Junior State Historian (左國史)
- In office ?–?
- Monarch: Sun Hao

Palace Attendant
- In office ?–?
- Monarch: Sun Hao

Supervisor of the Central Secretariat (中書僕射)
- In office 264 or after – ?
- Monarch: Sun Hao

Erudite Libationer (博士祭酒)
- In office ?–?
- Monarch: Sun Xiu

Prefect of the Grand Clerks (太史令)
- In office ?–?
- Monarch: Sun Liang

Personal details
- Born: 201 or 204 Danyang, Jiangsu
- Died: 273 (aged 69 or 72)
- Resting place: East Street, Yanling Town, Danyang, Jiangsu
- Children: Wei Long
- Occupation: Official, historian, scholar
- Courtesy name: Hongsi (弘嗣)
- Other name: Wei Yao (韋曜)
- Peerage: Village Marquis of Gaoling (高陵亭侯)

= Wei Zhao (Eastern Wu) =

Eastern Wu scholar, historian and official (204–273)
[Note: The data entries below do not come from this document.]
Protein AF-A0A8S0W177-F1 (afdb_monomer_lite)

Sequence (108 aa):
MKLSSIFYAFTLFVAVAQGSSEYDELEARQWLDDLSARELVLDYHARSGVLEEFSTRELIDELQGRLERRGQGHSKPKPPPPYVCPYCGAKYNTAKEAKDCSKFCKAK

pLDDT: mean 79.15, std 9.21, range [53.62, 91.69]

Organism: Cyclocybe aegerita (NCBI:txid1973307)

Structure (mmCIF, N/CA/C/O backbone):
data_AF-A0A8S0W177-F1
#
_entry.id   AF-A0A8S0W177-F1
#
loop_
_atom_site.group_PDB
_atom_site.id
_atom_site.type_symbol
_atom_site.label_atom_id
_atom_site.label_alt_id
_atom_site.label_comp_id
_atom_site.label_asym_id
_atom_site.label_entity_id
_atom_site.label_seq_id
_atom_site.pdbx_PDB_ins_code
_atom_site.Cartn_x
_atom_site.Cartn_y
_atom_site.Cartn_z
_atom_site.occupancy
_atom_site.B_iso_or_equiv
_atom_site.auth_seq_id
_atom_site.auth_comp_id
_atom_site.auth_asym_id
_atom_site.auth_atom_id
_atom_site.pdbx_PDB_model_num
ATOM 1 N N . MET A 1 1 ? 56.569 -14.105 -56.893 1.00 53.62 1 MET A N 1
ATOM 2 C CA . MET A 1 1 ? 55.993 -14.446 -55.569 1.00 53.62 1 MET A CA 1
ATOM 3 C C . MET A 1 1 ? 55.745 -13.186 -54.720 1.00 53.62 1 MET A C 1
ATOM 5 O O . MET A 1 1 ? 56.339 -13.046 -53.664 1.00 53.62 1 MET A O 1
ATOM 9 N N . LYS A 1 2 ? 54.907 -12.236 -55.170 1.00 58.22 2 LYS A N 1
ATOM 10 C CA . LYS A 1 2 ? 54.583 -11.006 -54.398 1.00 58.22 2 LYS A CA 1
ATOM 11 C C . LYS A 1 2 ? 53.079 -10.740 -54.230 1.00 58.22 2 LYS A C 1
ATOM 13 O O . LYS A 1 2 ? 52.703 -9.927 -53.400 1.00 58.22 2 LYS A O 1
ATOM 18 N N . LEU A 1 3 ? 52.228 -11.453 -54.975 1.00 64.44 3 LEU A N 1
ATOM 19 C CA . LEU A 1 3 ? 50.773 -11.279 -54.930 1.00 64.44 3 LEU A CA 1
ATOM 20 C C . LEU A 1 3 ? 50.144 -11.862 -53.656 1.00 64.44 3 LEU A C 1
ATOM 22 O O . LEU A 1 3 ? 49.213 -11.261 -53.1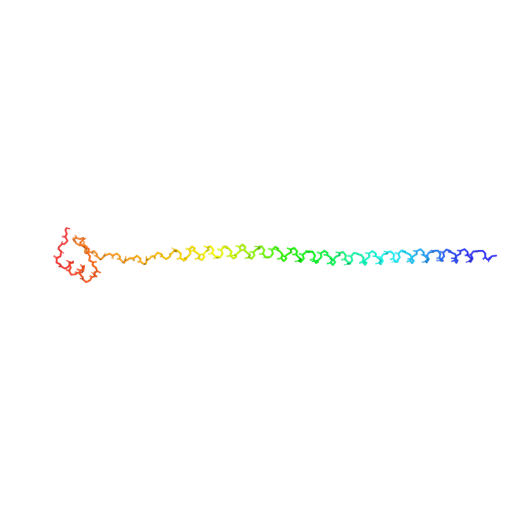39 1.00 64.44 3 LEU A O 1
ATOM 26 N N . SER A 1 4 ? 50.670 -12.959 -53.090 1.00 71.38 4 SER A N 1
ATOM 27 C CA . SER A 1 4 ? 50.062 -13.549 -51.884 1.00 71.38 4 SER A CA 1
ATOM 28 C C . SER A 1 4 ? 50.151 -12.625 -50.667 1.00 71.38 4 SER A C 1
ATOM 30 O O . SER A 1 4 ? 49.182 -12.514 -49.930 1.00 71.38 4 SER A O 1
ATOM 32 N N . SER A 1 5 ? 51.254 -11.886 -50.500 1.00 72.38 5 SER A N 1
ATOM 33 C CA . SER A 1 5 ? 51.424 -10.931 -49.392 1.00 72.38 5 SER A CA 1
ATOM 34 C C . SER A 1 5 ? 50.380 -9.805 -49.420 1.00 72.38 5 SER A C 1
ATOM 36 O O . SER A 1 5 ? 49.825 -9.437 -48.388 1.00 72.38 5 SER A O 1
ATOM 38 N N . ILE A 1 6 ? 50.043 -9.312 -50.618 1.00 79.25 6 ILE A N 1
ATOM 39 C CA . ILE A 1 6 ? 49.026 -8.266 -50.802 1.00 79.25 6 ILE A CA 1
ATOM 40 C C . ILE A 1 6 ? 47.628 -8.818 -50.500 1.00 79.25 6 ILE A C 1
ATOM 42 O O . ILE A 1 6 ? 46.839 -8.149 -49.839 1.00 79.25 6 ILE A O 1
ATOM 46 N N . PHE A 1 7 ? 47.338 -10.053 -50.921 1.00 79.75 7 PHE A N 1
ATOM 47 C CA . PHE A 1 7 ? 46.072 -10.716 -50.601 1.00 79.75 7 PHE A CA 1
ATOM 48 C C . PHE A 1 7 ? 45.883 -10.901 -49.092 1.00 79.75 7 PHE A C 1
ATOM 50 O O . PHE A 1 7 ? 44.824 -10.554 -48.579 1.00 79.75 7 PHE A O 1
ATOM 57 N N . TYR A 1 8 ? 46.910 -11.363 -48.370 1.00 81.50 8 TYR A N 1
ATOM 58 C CA . TYR A 1 8 ? 46.830 -11.517 -46.914 1.00 81.50 8 TYR A CA 1
ATOM 59 C C . TYR A 1 8 ? 46.623 -10.183 -46.193 1.00 81.50 8 TYR A C 1
ATOM 61 O O . TYR A 1 8 ? 45.790 -10.097 -45.289 1.00 81.50 8 TYR A O 1
ATOM 69 N N . ALA A 1 9 ? 47.329 -9.131 -46.617 1.00 81.06 9 ALA A N 1
ATOM 70 C CA . ALA A 1 9 ? 47.154 -7.794 -46.058 1.00 81.06 9 ALA A CA 1
ATOM 71 C C . ALA A 1 9 ? 45.731 -7.259 -46.289 1.00 81.06 9 ALA A C 1
ATOM 73 O O . ALA A 1 9 ? 45.131 -6.694 -45.376 1.00 81.06 9 ALA A O 1
ATOM 74 N N . PHE A 1 10 ? 45.161 -7.491 -47.475 1.00 81.25 10 PHE A N 1
ATOM 75 C CA . PHE A 1 10 ? 43.802 -7.061 -47.796 1.00 81.25 10 PHE A CA 1
ATOM 76 C C . PHE A 1 10 ? 42.750 -7.823 -46.980 1.00 81.25 10 PHE A C 1
ATOM 78 O O . PHE A 1 10 ? 41.836 -7.211 -46.435 1.00 81.25 10 PHE A O 1
ATOM 85 N N . THR A 1 11 ? 42.904 -9.142 -46.818 1.00 80.44 11 THR A N 1
ATOM 86 C CA . THR A 1 11 ? 41.987 -9.942 -45.989 1.00 80.44 11 THR A CA 1
ATOM 87 C C . THR A 1 11 ? 42.041 -9.555 -44.513 1.00 80.44 11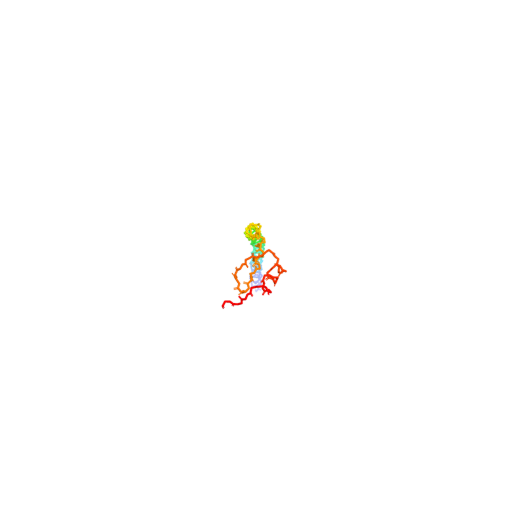 THR A C 1
ATOM 89 O O . THR A 1 11 ? 41.000 -9.496 -43.867 1.00 80.44 11 THR A O 1
ATOM 92 N N . LEU A 1 12 ? 43.229 -9.235 -43.987 1.00 80.75 12 LEU A N 1
ATOM 93 C CA . LEU A 1 12 ? 43.383 -8.746 -42.614 1.00 80.75 12 LEU A CA 1
ATOM 94 C C . LEU A 1 12 ? 42.721 -7.379 -42.427 1.00 80.75 12 LEU A C 1
ATOM 96 O O . LEU A 1 12 ? 42.032 -7.172 -41.436 1.00 80.75 12 LEU A O 1
ATOM 100 N N . PHE A 1 13 ? 42.888 -6.463 -43.383 1.00 79.38 13 PHE A N 1
ATOM 101 C CA . PHE A 1 13 ? 42.286 -5.133 -43.305 1.00 79.38 13 PHE A CA 1
ATOM 102 C C . PHE A 1 13 ? 40.753 -5.188 -43.344 1.00 79.38 13 PHE A C 1
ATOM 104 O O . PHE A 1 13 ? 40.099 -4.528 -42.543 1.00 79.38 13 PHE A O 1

Wei Zhao (204–273), courtesy name Hongsi, was an official, historian, and scholar of the state of Eastern Wu during the Three Kingdoms period of China. He shared the same personal name as Sima Zhao (司馬), father of Emperor Wu, the founder of the Jin dynasty. In order to avoid naming taboo, the historian Chen Shou changed Wei Zhao's personal name to "Yao" when he wrote Wei Zhao's biography in the Sanguozhi, the authoritative source for the history of the Three Kingdoms period.

==Life==
Wei Zhao was appointed as the first Erudite Libationer (博士祭酒; i.e. President) of the precursor to the Imperial Nanking University by the third Wu emperor, Sun Xiu, in 258. He was the chief editor of the Book of Wu, an official history of Wu. While he was compiling the Book of Wu, the fourth Wu emperor Sun Hao attempted to force him to rewrite certain portions of the book, but Wei Zhao refused on the grounds that such amendments would infringe the principle of history. Wei Zhao's insistence on producing a historically accurate Book of Wu resulted in his execution by Sun Hao. Wei Zhao also wrote several other works, such as Annotations to Guoyu (國語注) and Argument and Interpretation of Names (辯釋名).

Wei Zhao's tomb is located near East Street, Yanling Town in Danyang, Jiangsu. The Wei Zhao Temple (韋昭祠), a memorial to him along with his former residence, is also located near there.